The proliferation of MDA-MB-231 cells in the 10 µg/ml group was increased significantly compared with that in the NC group. But the proliferation was decreased significantly in a dose-dependent manner after the treatment with the inhibitor of Nrf2, PIK-75 at 0.1, 0.3 and 1.0 µM (P<0.05). Although the proliferation was decreased after treatment with the inhibitor, it was still higher than that in the NC group (P<0.05; Fig. 4A). After treatment with the inhibitor, the expression of Nrf2 protein was inhibited in a dose-dependent manner, while the expression of p53 protein was not significantly changed (Fig. 4B). Additionally, the scratch area was narrowed dramatically after exposure to propofol, which was significantly attenuated following treatment with the Nrf2 inhibitor at 1.0 µM which did not differ compared with the NC group (Figs. 4C and D).

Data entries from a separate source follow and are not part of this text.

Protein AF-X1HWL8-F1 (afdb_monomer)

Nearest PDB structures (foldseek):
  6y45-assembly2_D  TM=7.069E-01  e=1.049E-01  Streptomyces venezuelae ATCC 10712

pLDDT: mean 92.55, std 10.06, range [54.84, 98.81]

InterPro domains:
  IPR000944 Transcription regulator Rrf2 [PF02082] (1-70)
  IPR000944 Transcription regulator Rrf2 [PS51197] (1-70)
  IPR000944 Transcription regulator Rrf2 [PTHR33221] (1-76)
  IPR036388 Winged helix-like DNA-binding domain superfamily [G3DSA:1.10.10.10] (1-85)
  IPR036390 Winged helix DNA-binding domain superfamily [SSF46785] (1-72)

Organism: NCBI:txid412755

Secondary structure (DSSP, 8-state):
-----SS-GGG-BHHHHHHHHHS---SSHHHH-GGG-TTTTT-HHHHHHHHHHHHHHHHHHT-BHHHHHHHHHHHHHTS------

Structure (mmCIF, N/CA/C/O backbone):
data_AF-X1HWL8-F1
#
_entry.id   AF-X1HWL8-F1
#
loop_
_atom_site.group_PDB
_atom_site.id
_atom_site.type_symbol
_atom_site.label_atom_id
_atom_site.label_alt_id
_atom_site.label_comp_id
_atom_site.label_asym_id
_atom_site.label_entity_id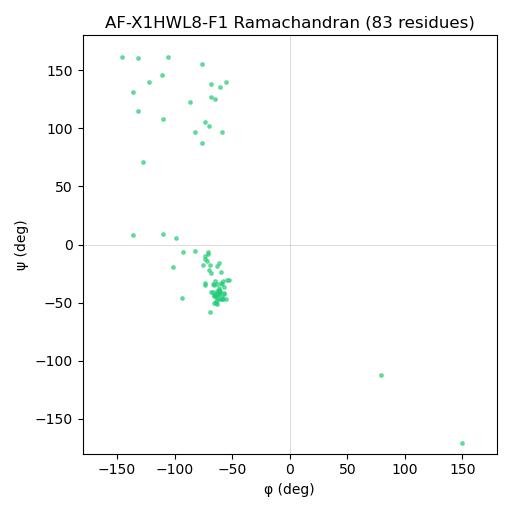
_atom_site.label_seq_id
_atom_site.pdbx_PDB_ins_code
_atom_site.Cartn_x
_atom_site.Cartn_y
_atom_site.Cartn_z
_atom_site.occupancy
_atom_site.B_iso_or_equiv
_atom_site.auth_seq_id
_atom_site.auth_comp_id
_atom_site.auth_asym_id
_atom_site.auth_atom_id
_atom_site.pdbx_PDB_model_num
ATOM 1 N N . GLY A 1 1 ? -30.244 2.434 8.405 1.00 84.81 1 GLY A N 1
ATOM 2 C CA . GLY A 1 1 ? -29.524 2.094 7.160 1.00 84.81 1 GLY A CA 1
ATOM 3 C C . GLY A 1 1 ? -28.134 2.697 7.202 1.00 84.81 1 GLY A C 1
ATOM 4 O O . GLY A 1 1 ? -27.928 3.607 7.994 1.00 84.81 1 GLY A O 1
ATOM 5 N N . GLY A 1 2 ? -27.192 2.191 6.405 1.00 94.75 2 GLY A N 1
ATOM 6 C CA . GLY A 1 2 ? -25.806 2.673 6.369 1.00 94.75 2 GLY A CA 1
ATOM 7 C C . GLY A 1 2 ? -24.819 1.568 5.996 1.00 94.75 2 GLY A C 1
ATOM 8 O O . GLY A 1 2 ? -25.235 0.471 5.631 1.00 94.75 2 GLY A O 1
ATOM 9 N N . TYR A 1 3 ? -23.525 1.862 6.120 1.00 95.25 3 TYR A N 1
ATOM 10 C CA . TYR A 1 3 ? -22.438 0.912 5.883 1.00 95.25 3 TYR A CA 1
ATOM 11 C C . TYR A 1 3 ? -21.731 0.560 7.188 1.00 95.25 3 TYR A C 1
ATOM 13 O O . TYR A 1 3 ? -21.572 1.399 8.075 1.00 95.25 3 TYR A O 1
ATOM 21 N N . THR A 1 4 ? -21.280 -0.685 7.284 1.00 96.69 4 THR A N 1
ATOM 22 C CA . THR A 1 4 ? -20.456 -1.189 8.383 1.00 96.69 4 THR A CA 1
ATOM 23 C C . THR A 1 4 ? -19.261 -1.946 7.813 1.00 96.69 4 THR A C 1
ATOM 25 O O . THR A 1 4 ? -19.259 -2.351 6.649 1.00 96.69 4 THR A O 1
ATOM 28 N N . LEU A 1 5 ? -18.211 -2.121 8.621 1.00 97.69 5 LEU A N 1
ATOM 29 C CA . LEU A 1 5 ? -17.061 -2.918 8.205 1.00 97.69 5 LEU A CA 1
ATOM 30 C C . LEU A 1 5 ? -17.482 -4.381 8.027 1.00 97.69 5 LEU A C 1
ATOM 32 O O . LEU A 1 5 ? -17.984 -5.001 8.961 1.00 97.69 5 LEU A O 1
ATOM 36 N N . ALA A 1 6 ? -17.214 -4.942 6.847 1.00 97.06 6 ALA A N 1
ATOM 37 C CA . ALA A 1 6 ? -17.510 -6.344 6.543 1.00 97.06 6 ALA A CA 1
ATOM 38 C C . ALA A 1 6 ? -16.612 -7.338 7.309 1.00 97.06 6 ALA A C 1
ATOM 40 O O . ALA A 1 6 ? -16.926 -8.521 7.404 1.00 97.06 6 ALA A O 1
ATOM 41 N N . LYS A 1 7 ? -15.483 -6.871 7.855 1.00 97.62 7 LYS A N 1
ATOM 42 C CA . LYS A 1 7 ? -14.550 -7.659 8.669 1.00 97.62 7 LYS A CA 1
ATOM 43 C C . LYS A 1 7 ? -13.923 -6.791 9.768 1.00 97.62 7 LYS A C 1
ATOM 45 O O . LYS A 1 7 ? -13.949 -5.564 9.653 1.00 97.62 7 LYS A O 1
ATOM 50 N N . PRO A 1 8 ? -13.346 -7.388 10.828 1.00 98.50 8 PRO A N 1
ATOM 51 C CA . PRO A 1 8 ? -12.676 -6.622 11.873 1.00 98.50 8 PRO A CA 1
ATOM 52 C C . PRO A 1 8 ? -11.584 -5.706 11.293 1.00 98.50 8 PRO A C 1
ATOM 54 O O . PRO A 1 8 ? -10.838 -6.159 10.424 1.00 98.50 8 PRO A O 1
ATOM 57 N N . PRO A 1 9 ? -11.423 -4.463 11.789 1.00 98.38 9 PRO A N 1
ATOM 58 C CA . PRO A 1 9 ? -10.425 -3.508 11.285 1.00 98.38 9 PRO A CA 1
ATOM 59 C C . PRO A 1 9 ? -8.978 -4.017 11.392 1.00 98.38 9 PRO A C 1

Compared with the NC group, the caspase-3 activity and apoptosis index showed no significant difference in the VC group, which was significantly decreased after the treatment with propofol at 2, 5 and 10 µg/ml for 12 h (P<0.05). After the treatment with propofol at 10 µg/ml for 12 h, the caspase-3 activity and apoptosis index of the MDA-MB-231 cell were lower than these values in the 2 and 5 µg/ml groups (P<0.05; Fig. 5). However, this trend was inhibited by the Nrf2 inhibitor in a dose-dependent manner. After the treatment with the inhibitor at 1.0 µM, the caspase-3 activity and apoptosis index were increased markedly compared with these values in the 10 µg/ml group (P<0.05; Fig. 5).